Extracted data entries

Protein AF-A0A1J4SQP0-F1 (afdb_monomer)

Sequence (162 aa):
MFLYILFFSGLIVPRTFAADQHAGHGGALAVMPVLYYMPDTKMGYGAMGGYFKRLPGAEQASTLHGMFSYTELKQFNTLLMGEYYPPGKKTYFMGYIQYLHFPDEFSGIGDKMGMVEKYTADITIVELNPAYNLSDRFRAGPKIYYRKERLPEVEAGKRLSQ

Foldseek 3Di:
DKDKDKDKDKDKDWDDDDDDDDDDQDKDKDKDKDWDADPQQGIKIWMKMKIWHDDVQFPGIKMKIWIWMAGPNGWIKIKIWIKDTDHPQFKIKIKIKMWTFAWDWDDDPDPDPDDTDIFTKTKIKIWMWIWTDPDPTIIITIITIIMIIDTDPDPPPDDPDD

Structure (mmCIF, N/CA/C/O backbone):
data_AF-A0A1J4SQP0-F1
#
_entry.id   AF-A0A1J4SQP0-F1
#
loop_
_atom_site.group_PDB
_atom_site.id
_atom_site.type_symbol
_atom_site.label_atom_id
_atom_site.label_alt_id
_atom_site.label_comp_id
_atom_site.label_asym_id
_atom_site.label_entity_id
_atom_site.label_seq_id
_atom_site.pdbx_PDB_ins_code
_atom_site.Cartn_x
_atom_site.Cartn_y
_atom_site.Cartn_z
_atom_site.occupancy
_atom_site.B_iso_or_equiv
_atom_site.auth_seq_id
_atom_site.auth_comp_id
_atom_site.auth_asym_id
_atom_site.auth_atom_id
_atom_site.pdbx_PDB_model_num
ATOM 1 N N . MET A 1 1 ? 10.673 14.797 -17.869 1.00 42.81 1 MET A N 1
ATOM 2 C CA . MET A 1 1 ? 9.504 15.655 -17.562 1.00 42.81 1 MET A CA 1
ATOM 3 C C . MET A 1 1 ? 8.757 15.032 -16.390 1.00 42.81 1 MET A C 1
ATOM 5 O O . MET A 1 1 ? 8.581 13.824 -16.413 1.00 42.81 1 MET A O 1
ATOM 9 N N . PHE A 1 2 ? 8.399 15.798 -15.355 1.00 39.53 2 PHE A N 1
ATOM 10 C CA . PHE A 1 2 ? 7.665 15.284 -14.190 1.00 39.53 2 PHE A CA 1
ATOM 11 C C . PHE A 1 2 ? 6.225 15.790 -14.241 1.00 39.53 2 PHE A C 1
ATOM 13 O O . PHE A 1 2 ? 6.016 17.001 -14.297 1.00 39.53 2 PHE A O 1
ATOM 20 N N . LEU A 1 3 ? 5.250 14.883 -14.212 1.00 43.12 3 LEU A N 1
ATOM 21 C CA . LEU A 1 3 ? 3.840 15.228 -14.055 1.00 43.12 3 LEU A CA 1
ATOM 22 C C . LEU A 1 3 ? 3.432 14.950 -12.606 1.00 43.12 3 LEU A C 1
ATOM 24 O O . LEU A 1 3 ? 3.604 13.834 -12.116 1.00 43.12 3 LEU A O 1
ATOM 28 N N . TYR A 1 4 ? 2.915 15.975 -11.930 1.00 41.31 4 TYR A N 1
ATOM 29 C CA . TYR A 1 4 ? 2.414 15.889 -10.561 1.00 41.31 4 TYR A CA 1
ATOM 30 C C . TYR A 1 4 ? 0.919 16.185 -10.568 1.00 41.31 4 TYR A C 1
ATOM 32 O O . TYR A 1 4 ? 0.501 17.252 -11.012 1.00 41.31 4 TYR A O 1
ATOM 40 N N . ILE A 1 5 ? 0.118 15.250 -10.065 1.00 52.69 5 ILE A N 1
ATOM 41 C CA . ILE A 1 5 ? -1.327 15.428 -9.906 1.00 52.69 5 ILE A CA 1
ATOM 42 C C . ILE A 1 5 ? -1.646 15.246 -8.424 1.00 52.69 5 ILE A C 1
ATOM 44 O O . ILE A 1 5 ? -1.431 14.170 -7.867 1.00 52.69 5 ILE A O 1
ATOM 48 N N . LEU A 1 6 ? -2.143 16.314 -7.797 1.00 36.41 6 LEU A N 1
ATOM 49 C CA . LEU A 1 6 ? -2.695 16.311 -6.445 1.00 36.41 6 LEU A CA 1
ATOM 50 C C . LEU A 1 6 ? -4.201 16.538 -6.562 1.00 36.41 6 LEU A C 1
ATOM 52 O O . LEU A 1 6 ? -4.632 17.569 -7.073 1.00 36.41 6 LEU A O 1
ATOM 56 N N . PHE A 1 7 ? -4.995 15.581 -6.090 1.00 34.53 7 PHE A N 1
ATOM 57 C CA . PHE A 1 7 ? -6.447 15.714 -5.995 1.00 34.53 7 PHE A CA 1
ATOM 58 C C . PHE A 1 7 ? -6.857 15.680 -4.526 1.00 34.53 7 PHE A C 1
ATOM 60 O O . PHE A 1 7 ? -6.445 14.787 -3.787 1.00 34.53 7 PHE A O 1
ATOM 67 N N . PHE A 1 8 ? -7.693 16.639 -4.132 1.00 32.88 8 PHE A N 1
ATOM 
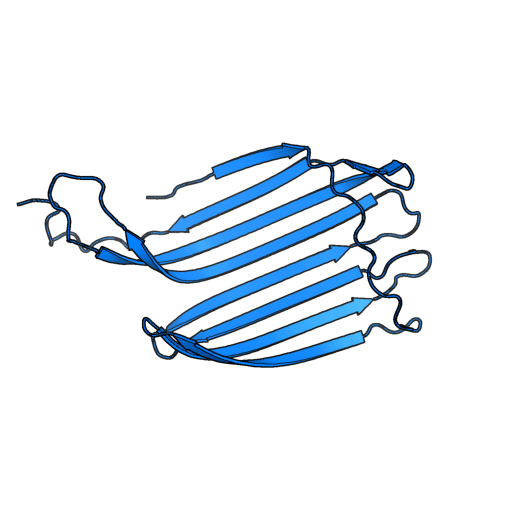68 C CA . PHE A 1 8 ? -8.397 16.641 -2.856 1.00 32.88 8 PHE A CA 1
ATOM 69 C C . PHE A 1 8 ? -9.883 16.472 -3.145 1.00 32.88 8 PHE A C 1
ATOM 71 O O . PHE A 1 8 ? -10.521 17.356 -3.711 1.00 32.88 8 PHE A O 1
ATOM 78 N N . SER A 1 9 ? -10.439 15.327 -2.771 1.00 40.56 9 SER A N 1
ATOM 79 C CA . SER A 1 9 ? -11.875 15.062 -2.869 1.00 40.56 9 SER A CA 1
ATOM 80 C C . SER A 1 9 ? -12.376 14.479 -1.555 1.00 40.56 9 SER A C 1
ATOM 82 O O . SER A 1 9 ? -11.705 13.635 -0.961 1.00 40.56 9 SER A O 1
ATOM 84 N N . GLY A 1 10 ? -13.554 14.908 -1.103 1.00 40.81 10 GLY A N 1
ATOM 85 C CA . GLY A 1 10 ? -14.255 14.252 -0.000 1.00 40.81 10 GLY A CA 1
ATOM 86 C C . GLY A 1 10 ? -14.944 12.990 -0.510 1.00 40.81 10 GLY A C 1
ATOM 87 O O . GLY A 1 10 ? -15.716 13.064 -1.463 1.00 40.81 10 GLY A O 1
ATOM 88 N N . LEU A 1 11 ? -14.660 11.840 0.103 1.00 49.28 11 LEU A N 1
ATOM 89 C CA . LEU A 1 11 ? -15.271 10.563 -0.266 1.00 49.28 11 LEU A CA 1
ATOM 90 C C . LEU A 1 11 ? -16.169 10.067 0.875 1.00 49.28 11 LEU A C 1
ATOM 92 O O . LEU A 1 11 ? -15.730 9.976 2.022 1.00 49.28 11 LEU A O 1
ATOM 96 N N . ILE A 1 12 ? -17.423 9.736 0.555 1.00 48.16 12 ILE A N 1
ATOM 97 C CA . ILE A 1 12 ? -18.342 9.029 1.455 1.00 48.16 12 ILE A CA 1
ATOM 98 C C . ILE A 1 12 ? -18.326 7.562 1.027 1.00 48.16 12 ILE A C 1
ATOM 100 O O . ILE A 1 12 ? -18.801 7.235 -0.058 1.00 48.16 12 ILE A O 1
ATOM 104 N N . VAL A 1 13 ? -17.766 6.682 1.858 1.00 53.41 13 VAL A N 1
ATOM 105 C CA . VAL A 1 13 ? -17.664 5.243 1.559 1.00 53.41 13 VAL A CA 1
ATOM 106 C C . VAL A 1 13 ? -18.543 4.454 2.534 1.00 53.41 13 VAL A C 1
ATOM 108 O O . VAL A 1 13 ? -18.419 4.660 3.747 1.00 53.41 13 VAL A O 1
ATOM 111 N N . PRO A 1 14 ? -19.427 3.556 2.056 1.00 40.94 14 PRO A N 1
ATOM 112 C CA . PRO A 1 14 ? -20.146 2.635 2.929 1.00 40.94 14 PRO A CA 1
ATOM 113 C C . PRO A 1 14 ? -19.171 1.648 3.586 1.00 40.94 14 PRO A C 1
ATOM 115 O O . PRO A 1 14 ? -18.208 1.195 2.972 1.00 40.94 14 PRO A O 1
ATOM 118 N N . ARG A 1 15 ? -19.421 1.298 4.851 1.00 48.69 15 ARG A N 1
ATOM 119 C CA . ARG A 1 15 ? -18.586 0.354 5.609 1.00 48.69 15 ARG A CA 1
ATOM 120 C C . ARG A 1 15 ? -18.736 -1.049 5.000 1.00 48.69 15 ARG A C 1
ATOM 122 O O . ARG A 1 15 ? -19.814 -1.633 5.075 1.00 48.69 15 ARG A O 1
ATOM 129 N N . THR A 1 16 ? -17.680 -1.590 4.396 1.00 49.44 16 THR A N 1
ATOM 130 C CA . THR A 1 16 ? -17.637 -2.992 3.960 1.00 49.44 16 THR A CA 1
ATOM 131 C C . THR A 1 16 ? -17.544 -3.906 5.187 1.00 49.44 16 THR A C 1
ATOM 133 O O . THR A 1 16 ? -16.778 -3.659 6.122 1.00 49.44 16 THR A O 1
ATOM 136 N N . PHE A 1 17 ? -18.375 -4.950 5.223 1.00 38.88 17 PHE A N 1
ATOM 137 C CA . PHE A 1 17 ? -18.348 -5.961 6.280 1.00 38.88 17 PHE A CA 1
ATOM 138 C C . PHE A 1 17 ? -17.121 -6.856 6.078 1.00 38.88 17 PHE A C 1
ATOM 140 O O . PHE A 1 17 ? -17.115 -7.725 5.211 1.00 38.88 17 PHE A O 1
ATOM 147 N N . ALA A 1 18 ? -16.068 -6.637 6.866 1.00 45.72 18 ALA A N 1
ATOM 148 C CA . ALA A 1 18 ? -14.976 -7.597 6.975 1.00 45.72 18 ALA A CA 1
ATOM 149 C C . ALA A 1 18 ? -15.481 -8.822 7.752 1.00 45.72 18 ALA A C 1
ATOM 151 O O . ALA A 1 18 ? -16.005 -8.675 8.858 1.00 45.72 18 ALA A O 1
ATOM 152 N N . ALA A 1 19 ? -15.354 -10.007 7.151 1.00 36.84 19 ALA A N 1
ATOM 153 C CA . ALA A 1 19 ? -15.751 -11.273 7.751 1.00 36.84 19 ALA A CA 1
ATOM 154 C C . ALA A 1 19 ? -15.050 -11.464 9.105 1.00 36.84 19 ALA A C 1
ATOM 156 O O . ALA A 1 19 ? -13.823 -11.416 9.196 1.00 36.84 19 ALA A O 1
ATOM 157 N N . ASP A 1 20 ? -15.844 -11.668 10.154 1.00 45.28 20 ASP A N 1
ATOM 158 C CA . ASP A 1 20 ? -15.356 -11.944 11.499 1.00 45.28 20 ASP A CA 1
ATOM 159 C C . ASP A 1 20 ? -14.889 -13.405 11.543 1.00 45.28 20 ASP A C 1
ATOM 161 O O . ASP A 1 20 ? -15.668 -14.327 11.770 1.00 45.28 20 ASP A O 1
ATOM 165 N N . GLN A 1 21 ? -13.614 -13.636 11.233 1.00 44.59 21 GLN A N 1
ATOM 166 C CA . GLN A 1 21 ? -12.954 -14.898 11.548 1.00 44.59 21 GLN A CA 1
ATOM 167 C C . GLN A 1 21 ? -12.173 -14.692 12.836 1.00 44.59 21 GLN A C 1
ATOM 169 O O . GLN A 1 21 ? -11.388 -13.752 12.924 1.00 44.59 21 GLN A O 1
ATOM 174 N N . HIS A 1 22 ? -12.440 -15.555 13.818 1.00 43.03 22 HIS A N 1
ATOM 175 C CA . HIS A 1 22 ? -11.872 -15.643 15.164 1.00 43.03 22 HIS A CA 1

▸ Exercise aim
Could you set down, exactly as written, the lines above between the one holding "ATOM 149 C C" and the one holding "ATOM 166 C CA", inclusive, and nothing more?

▸ Completed task
ATOM 149 C C . ALA A 1 18 ? -15.481 -8.822 7.752 1.00 45.72 18 ALA A C 1
ATOM 151 O O . ALA A 1 18 ? -16.005 -8.675 8.858 1.00 45.72 18 ALA A O 1
ATOM 152 N N . ALA A 1 19 ? -15.354 -10.007 7.151 1.00 36.84 19 ALA A N 1
ATOM 153 C CA . ALA A 1 19 ? -15.751 -11.273 7.751 1.00 36.84 19 ALA A CA 1
ATOM 154 C C . ALA A 1 19 ? -15.050 -11.464 9.105 1.00 36.84 19 ALA A C 1
ATOM 156 O O . ALA A 1 19 ? -13.823 -11.416 9.196 1.00 36.84 19 ALA A O 1
ATOM 157 N N . ASP A 1 20 ? -15.844 -11.668 10.154 1.00 45.28 20 ASP A N 1
ATOM 158 C CA . ASP A 1 20 ? -15.356 -11.944 11.499 1.00 45.28 20 ASP A CA 1
ATOM 159 C C . ASP A 1 20 ? -14.889 -13.405 11.543 1.00 45.28 20 ASP A C 1
ATOM 161 O O . ASP A 1 20 ? -15.668 -14.327 11.770 1.00 45.28 20 ASP A O 1
ATOM 165 N N . GLN A 1 21 ? -13.614 -13.636 11.233 1.00 44.59 21 GLN A N 1
ATOM 166 C CA . GLN A 1 21 ? -12.954 -14.898 11.548 1.00 44.59 21 GLN A CA 1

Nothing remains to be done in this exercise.